A fine description of the problem, but so far not a small hint of in what way Dalio is wrong.  I suspect that when we will have had all of Mr Mauldin’s response, we shall find that Dalio is not in any way wrong, but in every way discomforting to those who have profitted economically and politically from Republican/capitalistj/conservative ideology.

It may be too late to find a a political/social/economic fix in this atmosphere of superpartizanship, intentionally created by Gingrich and later the Tea Party (remember the “principled” balanced budget faction of the GOP?).  An honest conversation between Dalio’s ideas and an intelligent, decent conservative like Mauldin could lead to emergence of new Republican leaders with a, clear realistic and honest vision that could work with the Democratic Center to unscrew-us-up.  First on the agenda needs to be restoration of the Constitution and separation of powers and honoring of democratic norms.

Too bad its probably too late to arrest climate change and that is an even bigger existential threat than the greed of the top 1%.

RobertsJim@aol.com
June 8, 2019, 5:48 p.m.

Ray is off the track. There’s nothing wrong with Capitalism. It’s the only means by which wealth is created. The operative word is “capital.” Even socialists need capital without which no wealth can be created.

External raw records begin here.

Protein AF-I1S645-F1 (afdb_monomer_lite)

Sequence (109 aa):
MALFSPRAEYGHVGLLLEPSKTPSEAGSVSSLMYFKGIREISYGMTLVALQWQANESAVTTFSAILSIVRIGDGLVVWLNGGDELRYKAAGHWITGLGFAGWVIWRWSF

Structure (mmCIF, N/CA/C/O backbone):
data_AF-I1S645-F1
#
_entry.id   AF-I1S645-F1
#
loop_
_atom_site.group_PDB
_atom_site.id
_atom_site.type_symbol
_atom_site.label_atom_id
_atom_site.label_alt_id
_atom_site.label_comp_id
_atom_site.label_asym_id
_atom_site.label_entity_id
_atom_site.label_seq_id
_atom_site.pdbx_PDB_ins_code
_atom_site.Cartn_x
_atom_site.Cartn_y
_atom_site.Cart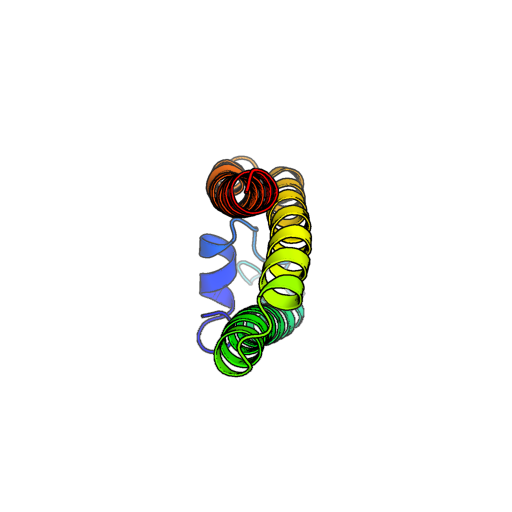n_z
_atom_site.occupancy
_atom_site.B_iso_or_equiv
_atom_site.auth_seq_id
_atom_site.auth_comp_id
_atom_site.auth_asym_id
_atom_site.auth_atom_id
_atom_site.pdbx_PDB_model_num
ATOM 1 N N . MET A 1 1 ? 2.772 6.517 11.426 1.00 61.47 1 MET A N 1
ATOM 2 C CA . MET A 1 1 ? 3.708 5.391 11.235 1.00 61.47 1 MET A CA 1
ATOM 3 C C . MET A 1 1 ? 3.444 4.381 12.328 1.00 61.47 1 MET A C 1
ATOM 5 O O . MET A 1 1 ? 3.708 4.669 13.497 1.00 61.47 1 MET A O 1
ATOM 9 N N . ALA A 1 2 ? 2.917 3.225 11.936 1.00 74.50 2 ALA A N 1
ATOM 10 C CA . ALA A 1 2 ? 2.449 2.169 12.828 1.00 74.50 2 ALA A CA 1
ATOM 11 C C . ALA A 1 2 ? 3.457 1.756 13.917 1.00 74.50 2 ALA A C 1
ATOM 13 O O . ALA A 1 2 ? 3.053 1.400 15.015 1.00 74.50 2 ALA A O 1
ATOM 14 N N . LEU A 1 3 ? 4.764 1.855 13.644 1.00 79.31 3 LEU A N 1
ATOM 15 C CA . LEU A 1 3 ? 5.829 1.538 14.604 1.00 79.31 3 LEU A CA 1
ATOM 16 C C . LEU A 1 3 ? 5.836 2.441 15.848 1.00 79.31 3 LEU A C 1
ATOM 18 O O . LEU A 1 3 ? 6.102 1.960 16.945 1.00 79.31 3 LEU A O 1
ATOM 22 N N . PHE A 1 4 ? 5.544 3.733 15.686 1.00 82.31 4 PHE A N 1
ATOM 23 C CA . PHE A 1 4 ? 5.623 4.720 16.772 1.00 82.31 4 PHE A CA 1
ATOM 24 C C . PHE A 1 4 ? 4.257 5.041 17.380 1.00 82.31 4 PHE A C 1
ATOM 26 O O . PHE A 1 4 ? 4.174 5.488 18.520 1.00 82.31 4 PHE A O 1
ATOM 33 N N . SER A 1 5 ? 3.179 4.828 16.621 1.00 86.31 5 SER A N 1
ATOM 34 C CA . SER A 1 5 ? 1.810 5.055 17.087 1.00 86.31 5 SER A CA 1
ATOM 35 C C . SER A 1 5 ? 0.839 4.076 16.415 1.00 86.31 5 SER A C 1
ATOM 37 O O . SER A 1 5 ? 0.091 4.452 15.508 1.00 86.31 5 SER A O 1
ATOM 39 N N . PRO A 1 6 ? 0.839 2.796 16.828 1.00 87.44 6 PRO A N 1
ATOM 40 C CA . PRO A 1 6 ? 0.021 1.758 16.200 1.00 87.44 6 PRO A CA 1
ATOM 41 C C . PRO A 1 6 ? -1.476 1.971 16.442 1.00 87.44 6 PRO A C 1
ATOM 43 O O . PRO A 1 6 ? -2.283 1.642 15.583 1.00 87.44 6 PRO A O 1
ATOM 46 N N . ARG A 1 7 ? -1.876 2.569 17.575 1.00 89.81 7 ARG A N 1
ATOM 47 C CA . ARG A 1 7 ? -3.290 2.875 17.843 1.00 89.81 7 ARG A CA 1
ATOM 48 C C . ARG A 1 7 ? -3.829 3.918 16.866 1.00 89.81 7 ARG A C 1
ATOM 50 O O . ARG A 1 7 ? -4.917 3.746 16.334 1.00 89.81 7 ARG A O 1
ATOM 57 N N . ALA A 1 8 ? -3.060 4.977 16.602 1.00 89.12 8 ALA A N 1
ATOM 58 C CA . ALA A 1 8 ? -3.451 6.000 15.634 1.00 89.12 8 ALA A CA 1
ATOM 59 C C . ALA A 1 8 ? -3.513 5.440 14.204 1.00 89.12 8 ALA A C 1
ATOM 61 O O . ALA A 1 8 ? -4.264 5.950 13.373 1.00 89.12 8 ALA A O 1
ATOM 62 N N . GLU A 1 9 ? -2.745 4.391 13.911 1.00 90.12 9 GLU A N 1
ATOM 63 C CA . GLU A 1 9 ? -2.704 3.757 12.594 1.00 90.12 9 GLU A CA 1
ATOM 64 C C . GLU A 1 9 ? -4.047 3.122 12.203 1.00 90.12 9 GLU A C 1
ATOM 66 O O . GLU A 1 9 ? -4.407 3.171 11.035 1.00 90.12 9 GLU A O 1
ATOM 71 N N . TYR A 1 10 ? -4.841 2.624 13.156 1.00 91.06 10 TYR A N 1
ATOM 72 C CA . TYR A 1 10 ? -6.195 2.110 12.894 1.00 91.06 10 TYR A CA 1
ATOM 73 C C . TYR A 1 10 ? -7.072 3.141 12.187 1.00 91.06 10 TYR A C 1
ATOM 75 O O . TYR A 1 10 ? -7.600 2.888 11.104 1.00 91.06 10 TYR A O 1
ATOM 83 N N . GLY A 1 11 ? -7.129 4.351 12.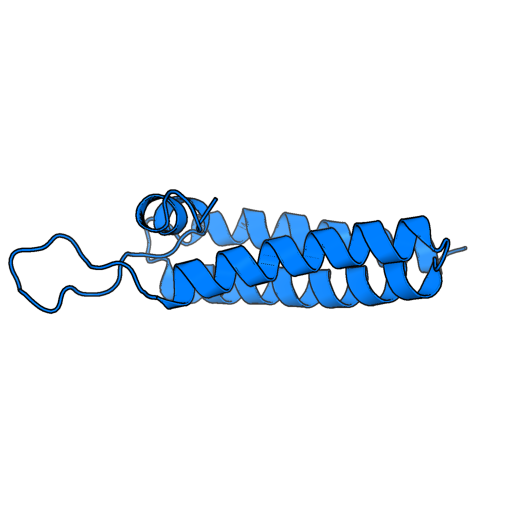749 1.00 88.75 11 GLY A N 1
ATOM 84 C CA . GLY A 1 11 ? -7.840 5.463 12.140 1.00 88.75 11 GLY A CA 1
ATOM 85 C C . GLY A 1 11 ? -7.271 5.816 10.769 1.00 88.75 11 GLY A C 1
ATOM 86 O O . GLY A 1 11 ? -8.044 6.051 9.849 1.00 88.75 11 GLY A O 1
ATOM 87 N N . HIS A 1 12 ? -5.948 5.837 10.593 1.00 88.19 12 HIS A N 1
ATOM 88 C CA . HIS A 1 12 ? -5.327 6.166 9.302 1.00 88.19 12 HIS A CA 1
ATOM 89 C C . HIS A 1 12 ? -5.614 5.121 8.216 1.00 88.19 12 HIS A C 1
ATOM 91 O O . HIS A 1 12 ? -5.975 5.491 7.101 1.00 88.19 12 HIS A O 1
ATOM 97 N N . VAL A 1 13 ? -5.493 3.836 8.548 1.00 89.88 13 VAL A N 1
ATOM 98 C CA . VAL A 1 13 ? -5.748 2.713 7.636 1.00 89.88 13 VAL A CA 1
ATOM 99 C C . VAL A 1 13 ? -7.238 2.589 7.331 1.00 89.88 13 VAL A C 1
ATOM 101 O O . VAL A 1 13 ? -7.594 2.261 6.205 1.00 89.88 13 VAL A O 1
ATOM 104 N N . GLY A 1 14 ? -8.098 2.905 8.297 1.00 91.19 14 GLY A N 1
ATOM 105 C CA . GLY A 1 14 ? -9.547 2.775 8.181 1.00 91.19 14 GLY A CA 1
ATOM 106 C C . GLY A 1 14 ? -10.100 1.502 8.811 1.00 91.19 14 GLY A C 1
ATOM 107 O O . GLY A 1 14 ? -11.101 0.976 8.343 1.00 91.19 14 GLY A O 1
ATOM 108 N N . LEU A 1 15 ? -9.448 0.998 9.855 1.00 91.44 15 LEU A N 1
ATOM 109 C CA . LEU A 1 15 ? -9.905 -0.162 10.614 1.00 91.44 15 LEU A CA 1
ATOM 110 C C . LEU A 1 15 ? -10.344 0.261 12.010 1.00 91.44 15 LEU A C 1
ATOM 112 O O . LEU A 1 15 ? -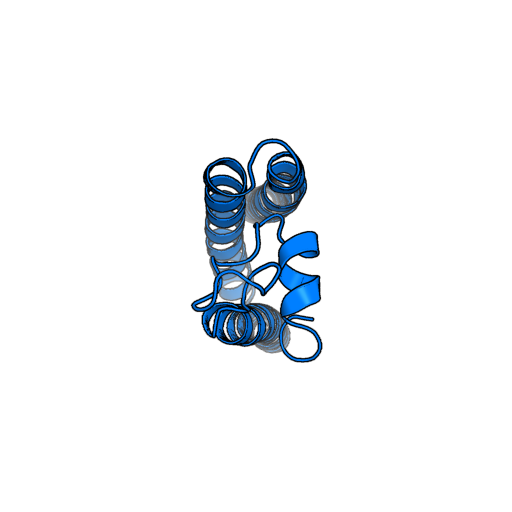9.784 1.188 12.597 1.00 91.44 15 LEU A O 1
ATOM 116 N N . LEU A 1 16 ? -11.325 -0.453 12.551 1.00 89.38 16 LEU A N 1
ATOM 117 C CA . LEU A 1 16 ? -11.710 -0.333 13.952 1.00 89.38 16 LEU A CA 1
ATOM 118 C C . LEU A 1 16 ? -10.667 -1.018 14.841 1.00 89.38 16 LEU A C 1
ATOM 120 O O . LEU A 1 16 ? -9.998 -1.957 14.411 1.00 89.38 16 LEU A O 1
ATOM 124 N N . LEU A 1 17 ? -10.523 -0.542 16.080 1.00 90.38 17 LEU A N 1
ATOM 125 C CA . LEU A 1 17 ? -9.670 -1.205 17.067 1.00 90.38 17 LEU A CA 1
ATOM 126 C C . LEU A 1 17 ? -10.175 -2.621 17.347 1.00 90.38 17 LEU A C 1
ATOM 128 O O . LEU A 1 17 ? -11.379 -2.876 17.307 1.00 90.38 17 LEU A O 1
ATOM 132 N N . GLU A 1 18 ? -9.253 -3.523 17.684 1.00 87.38 18 GLU A N 1
ATOM 133 C CA . GLU A 1 18 ? -9.635 -4.878 18.076 1.00 87.38 18 GLU A CA 1
ATOM 134 C C . GLU A 1 18 ? -10.468 -4.836 19.358 1.00 87.38 18 GLU A C 1
ATOM 136 O O . GLU A 1 18 ? -10.193 -4.004 20.235 1.00 87.38 18 GLU A O 1
ATOM 141 N N . PRO A 1 19 ? -11.418 -5.764 19.543 1.00 84.50 19 PRO A N 1
ATOM 142 C CA . PRO A 1 19 ? -12.072 -5.946 20.827 1.00 84.50 19 PRO A CA 1
ATOM 143 C C . PRO A 1 19 ? -11.035 -6.096 21.948 1.00 84.50 19 PRO A C 1
ATOM 145 O O . PRO A 1 19 ? -10.025 -6.794 21.818 1.00 84.50 19 PRO A O 1
ATOM 148 N N . SER A 1 20 ? -11.248 -5.393 23.053 1.00 81.25 20 SER A N 1
ATOM 149 C CA . SER A 1 20 ? -10.410 -5.514 24.241 1.00 81.25 20 SER A CA 1
ATOM 150 C C . SER A 1 20 ? -10.682 -6.845 24.946 1.00 81.25 20 SER A C 1
ATOM 152 O O . SER A 1 20 ? -11.790 -7.378 24.925 1.00 81.25 20 SER A O 1
ATOM 154 N N . LYS A 1 21 ? -9.657 -7.398 25.606 1.00 77.31 21 LYS A N 1
ATOM 155 C CA . LYS A 1 21 ? -9.816 -8.603 26.441 1.00 77.31 21 LYS A CA 1
ATOM 156 C C . LYS A 1 21 ? -10.617 -8.319 27.716 1.00 77.31 21 LYS A C 1
ATOM 158 O O . LYS A 1 21 ? -11.113 -9.248 28.346 1.00 77.31 21 LYS A O 1
ATOM 163 N N . THR A 1 22 ? -10.717 -7.048 28.101 1.00 72.00 22 THR A N 1
ATOM 164 C CA . THR A 1 22 ? -11.438 -6.566 29.277 1.00 72.00 22 THR A CA 1
ATOM 165 C C . THR A 1 22 ? -12.549 -5.599 28.846 1.00 72.00 22 THR A C 1
ATOM 167 O O . THR A 1 22 ? -12.279 -4.665 28.094 1.00 72.00 22 THR A O 1
ATOM 170 N N . PRO A 1 23 ? -13.788 -5.739 29.354 1.00 67.62 23 PRO A N 1
ATOM 171 C CA . PRO A 1 23 ? -14.932 -4.925 28.916 1.00 67.62 23 PRO A CA 1
ATOM 172 C C . PRO A 1 23 ? -14.793 -3.405 29.125 1.00 67.62 23 PRO A C 1
ATOM 174 O O . PRO A 1 23 ? -15.572 -2.638 28.573 1.00 67.62 23 PRO A O 1
ATOM 177 N N . SER A 1 24 ? -13.833 -2.963 29.945 1.00 66.75 24 SER A N 1
ATOM 178 C CA . SER A 1 24 ? -13.635 -1.556 30.320 1.00 66.75 24 SER A CA 1
ATOM 179 C C . SER A 1 24 ? -12.730 -0.769 29.363 1.00 66.75 24 SER A C 1
ATOM 181 O O . SER A 1 24 ? -12.612 0.447 29.518 1.00 66.75 24 SER A O 1
ATOM 183 N N . GLU A 1 25 ? -12.054 -1.416 28.412 1.00 71.25 25 GLU A N 1
ATOM 184 C CA . GLU A 1 25 ? -11.141 -0.726 27.494 1.00 71.25 25 GLU A CA 1
ATOM 185 C C . GLU A 1 25 ? -11.786 -0.481 26.129 1.00 71.25 25 GLU A C 1
ATOM 187 O O . GLU A 1 25 ? -12.401 -1.377 25.556 1.00 71.25 25 GLU A O 1
ATOM 192 N N . ALA A 1 26 ? -11.562 0.712 25.568 1.00 70.88 26 ALA A N 1
ATOM 193 C CA . ALA A 1 26 ? -12.064 1.166 24.265 1.00 70.88 26 ALA A CA 1
ATOM 194 C C . ALA A 1 26 ? -11.395 0.476 23.047 1.00 70.88 26 ALA A C 1
ATOM 196 O O . ALA A 1 26 ? -11.123 1.116 22.033 1.00 70.88 26 ALA A O 1
ATOM 197 N N . GLY A 1 27 ? -11.062 -0.809 23.164 1.00 82.06 27 GLY A N 1
ATOM 198 C CA . GLY A 1 27 ? -10.365 -1.603 22.155 1.00 82.06 27 GLY A CA 1
ATOM 199 C C . GLY A 1 27 ? -8.845 -1.658 22.340 1.00 82.06 27 GLY A C 1
ATOM 200 O O . GLY A 1 27 ? -8.232 -0.784 22.970 1.00 82.06 27 GLY A O 1
ATOM 201 N N . SER A 1 28 ? -8.246 -2.710 21.783 1.00 86.88 28 SER A N 1
ATOM 202 C CA . SER A 1 28 ? -6.831 -3.062 21.910 1.00 86.88 28 SER A CA 1
ATOM 203 C C . SER A 1 28 ? -6.080 -2.960 20.577 1.00 86.88 28 SER A C 1
ATOM 205 O O . SER A 1 28 ? -6.664 -2.978 19.494 1.00 86.88 28 SER A O 1
ATOM 207 N N . VAL A 1 29 ? -4.757 -2.794 20.657 1.00 88.62 29 VAL A N 1
ATOM 208 C CA . VAL A 1 29 ? -3.876 -2.747 19.484 1.00 88.62 29 VAL A CA 1
ATOM 209 C C . VAL A 1 29 ? -3.393 -4.156 19.167 1.00 88.62 29 VAL A C 1
ATOM 211 O O . VAL A 1 29 ? -2.734 -4.789 19.993 1.00 88.62 29 VAL A O 1
ATOM 214 N N . SER A 1 30 ? -3.656 -4.621 17.949 1.00 89.25 30 SER A N 1
ATOM 215 C CA . SER A 1 30 ? -3.107 -5.877 17.444 1.00 89.25 30 SER A CA 1
ATOM 216 C C . SER A 1 30 ? -1.613 -5.747 17.164 1.00 89.25 30 SER A C 1
ATOM 218 O O . SER A 1 30 ? -1.167 -4.790 16.523 1.00 89.25 30 SER A O 1
ATOM 220 N N . SER A 1 31 ? -0.831 -6.766 17.536 1.00 88.94 31 SER A N 1
ATOM 221 C CA . SER A 1 31 ? 0.575 -6.885 17.125 1.00 88.94 31 SER A CA 1
ATOM 222 C C . SER A 1 31 ? 0.742 -6.869 15.598 1.00 88.94 31 SER A C 1
ATOM 224 O O . SER A 1 31 ? 1.788 -6.456 15.099 1.00 88.94 31 SER A O 1
ATOM 226 N N . LEU A 1 32 ? -0.304 -7.239 14.845 1.00 89.56 32 LEU A N 1
ATOM 227 C CA . LEU A 1 32 ? -0.327 -7.158 13.381 1.00 89.56 32 LEU A CA 1
ATOM 228 C C . LEU A 1 32 ? -0.111 -5.736 12.858 1.00 89.56 32 LEU A C 1
ATOM 230 O O . LEU A 1 32 ? 0.436 -5.573 11.769 1.00 89.56 32 LEU A O 1
ATOM 234 N N . MET A 1 33 ? -0.457 -4.709 13.637 1.00 90.81 33 MET A N 1
ATOM 235 C CA . MET A 1 33 ? -0.250 -3.322 13.229 1.00 90.81 33 MET A CA 1
ATOM 236 C C . MET A 1 33 ? 1.241 -2.964 13.140 1.00 90.81 33 MET A C 1
ATOM 238 O O . MET A 1 33 ? 1.669 -2.277 12.213 1.00 90.81 33 MET A O 1
ATOM 242 N N . TYR A 1 34 ? 2.067 -3.505 14.039 1.00 89.25 34 TYR A N 1
ATOM 243 C CA . TYR A 1 34 ? 3.521 -3.352 13.956 1.00 89.25 34 TYR A CA 1
ATOM 244 C C . TYR A 1 34 ? 4.095 -4.096 12.747 1.00 89.25 34 TYR A C 1
ATOM 246 O O . TYR A 1 34 ? 4.899 -3.532 12.004 1.00 89.25 34 TYR A O 1
ATOM 254 N N . PHE A 1 35 ? 3.642 -5.333 12.504 1.00 91.81 35 PHE A N 1
ATOM 255 C CA . PHE A 1 35 ? 4.064 -6.105 11.331 1.00 91.81 35 PHE A CA 1
ATOM 256 C C . PHE A 1 35 ? 3.683 -5.421 10.015 1.00 91.81 35 PHE A C 1
ATOM 258 O O . PHE A 1 35 ? 4.486 -5.425 9.082 1.00 91.81 35 PHE A O 1
ATOM 265 N N . LYS A 1 36 ? 2.506 -4.786 9.947 1.00 89.94 36 LYS A N 1
ATOM 266 C CA . LYS A 1 36 ? 2.105 -3.944 8.813 1.00 89.94 36 LYS A CA 1
ATOM 267 C C . LYS A 1 36 ? 3.105 -2.811 8.592 1.00 89.94 36 LYS A C 1
ATOM 269 O O . LYS A 1 36 ? 3.621 -2.681 7.488 1.00 89.94 36 LYS A O 1
ATOM 274 N N . GLY A 1 37 ? 3.415 -2.036 9.634 1.00 90.44 37 GLY A N 1
ATOM 275 C CA . GLY A 1 37 ? 4.351 -0.914 9.518 1.00 90.44 37 GLY A CA 1
ATOM 276 C C . GLY A 1 37 ? 5.730 -1.334 9.013 1.00 90.44 37 GLY A C 1
ATOM 277 O O . GLY A 1 37 ? 6.270 -0.706 8.107 1.00 90.44 37 GLY A O 1
ATOM 278 N N . ILE A 1 38 ? 6.275 -2.429 9.554 1.00 94.25 38 ILE A N 1
ATOM 279 C CA . ILE A 1 38 ? 7.554 -2.993 9.092 1.00 94.25 38 ILE A CA 1
ATOM 280 C C . ILE A 1 38 ? 7.463 -3.359 7.609 1.00 94.25 38 ILE A C 1
ATOM 282 O O . ILE A 1 38 ? 8.323 -2.967 6.826 1.00 94.25 38 ILE A O 1
ATOM 286 N N . ARG A 1 39 ? 6.397 -4.059 7.214 1.00 93.00 39 ARG A N 1
ATOM 287 C CA . ARG A 1 39 ? 6.178 -4.513 5.839 1.00 93.00 39 ARG A CA 1
ATOM 288 C C . ARG A 1 39 ? 6.067 -3.350 4.848 1.00 93.00 39 ARG A C 1
ATOM 290 O O . ARG A 1 39 ? 6.698 -3.399 3.797 1.00 93.00 39 ARG A O 1
ATOM 297 N N . GLU A 1 40 ? 5.321 -2.300 5.179 1.00 91.88 40 GLU A N 1
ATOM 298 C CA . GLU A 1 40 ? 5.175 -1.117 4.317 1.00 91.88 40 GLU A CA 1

It’s the distribution of wealth that is causing the angst. The rich are getting richer compared to everyone else. But MMT (money-printing) won’t solve the problem. If it could, then Zimbabwe, Venezuela and Argentina would be lands of milk and honey.

What likely will enable the working class to share productivity gains is to wean our nation from the credit economy bequeathed to us by FDR and by Richard Nixon. When the former decoupled our currency from gold and when the latter severed the dollar’s last link to this historic store of value is when the “asset class” began its ascendancy and when the working class began treading water.

Combine this step with government policies that prevent it from living beyond its means; that is, borrowing to make up the shortfall between its revenue and its spending. There will be a gnashing of teeth as the Federal trough is emptied; our military presence abroad is reduced and the size of our government and the scope of its services is diminished

Dramatic and socially disruptive, yes but better than the collapse of the nation

Jim Hall
June 8, 2019, 2:23 p.m.

ARRGH…
The problem is NOT capitalism. It is a failure of our democracy and the elites who are entrusted with it.  They failed in the US, although not in countries such as Sweden.

The information technology and communications revolution enabled tremendous wealth creation and the top 20% (of whom I am one) took the wealth and protected themselves from deleterious consequences, redistributing part of it to the poor and leaving the middle to fend for themselves.

The result fits classic regime change theory.  The election of 2016 was not about Hillary vs. Trump, it was about regime change.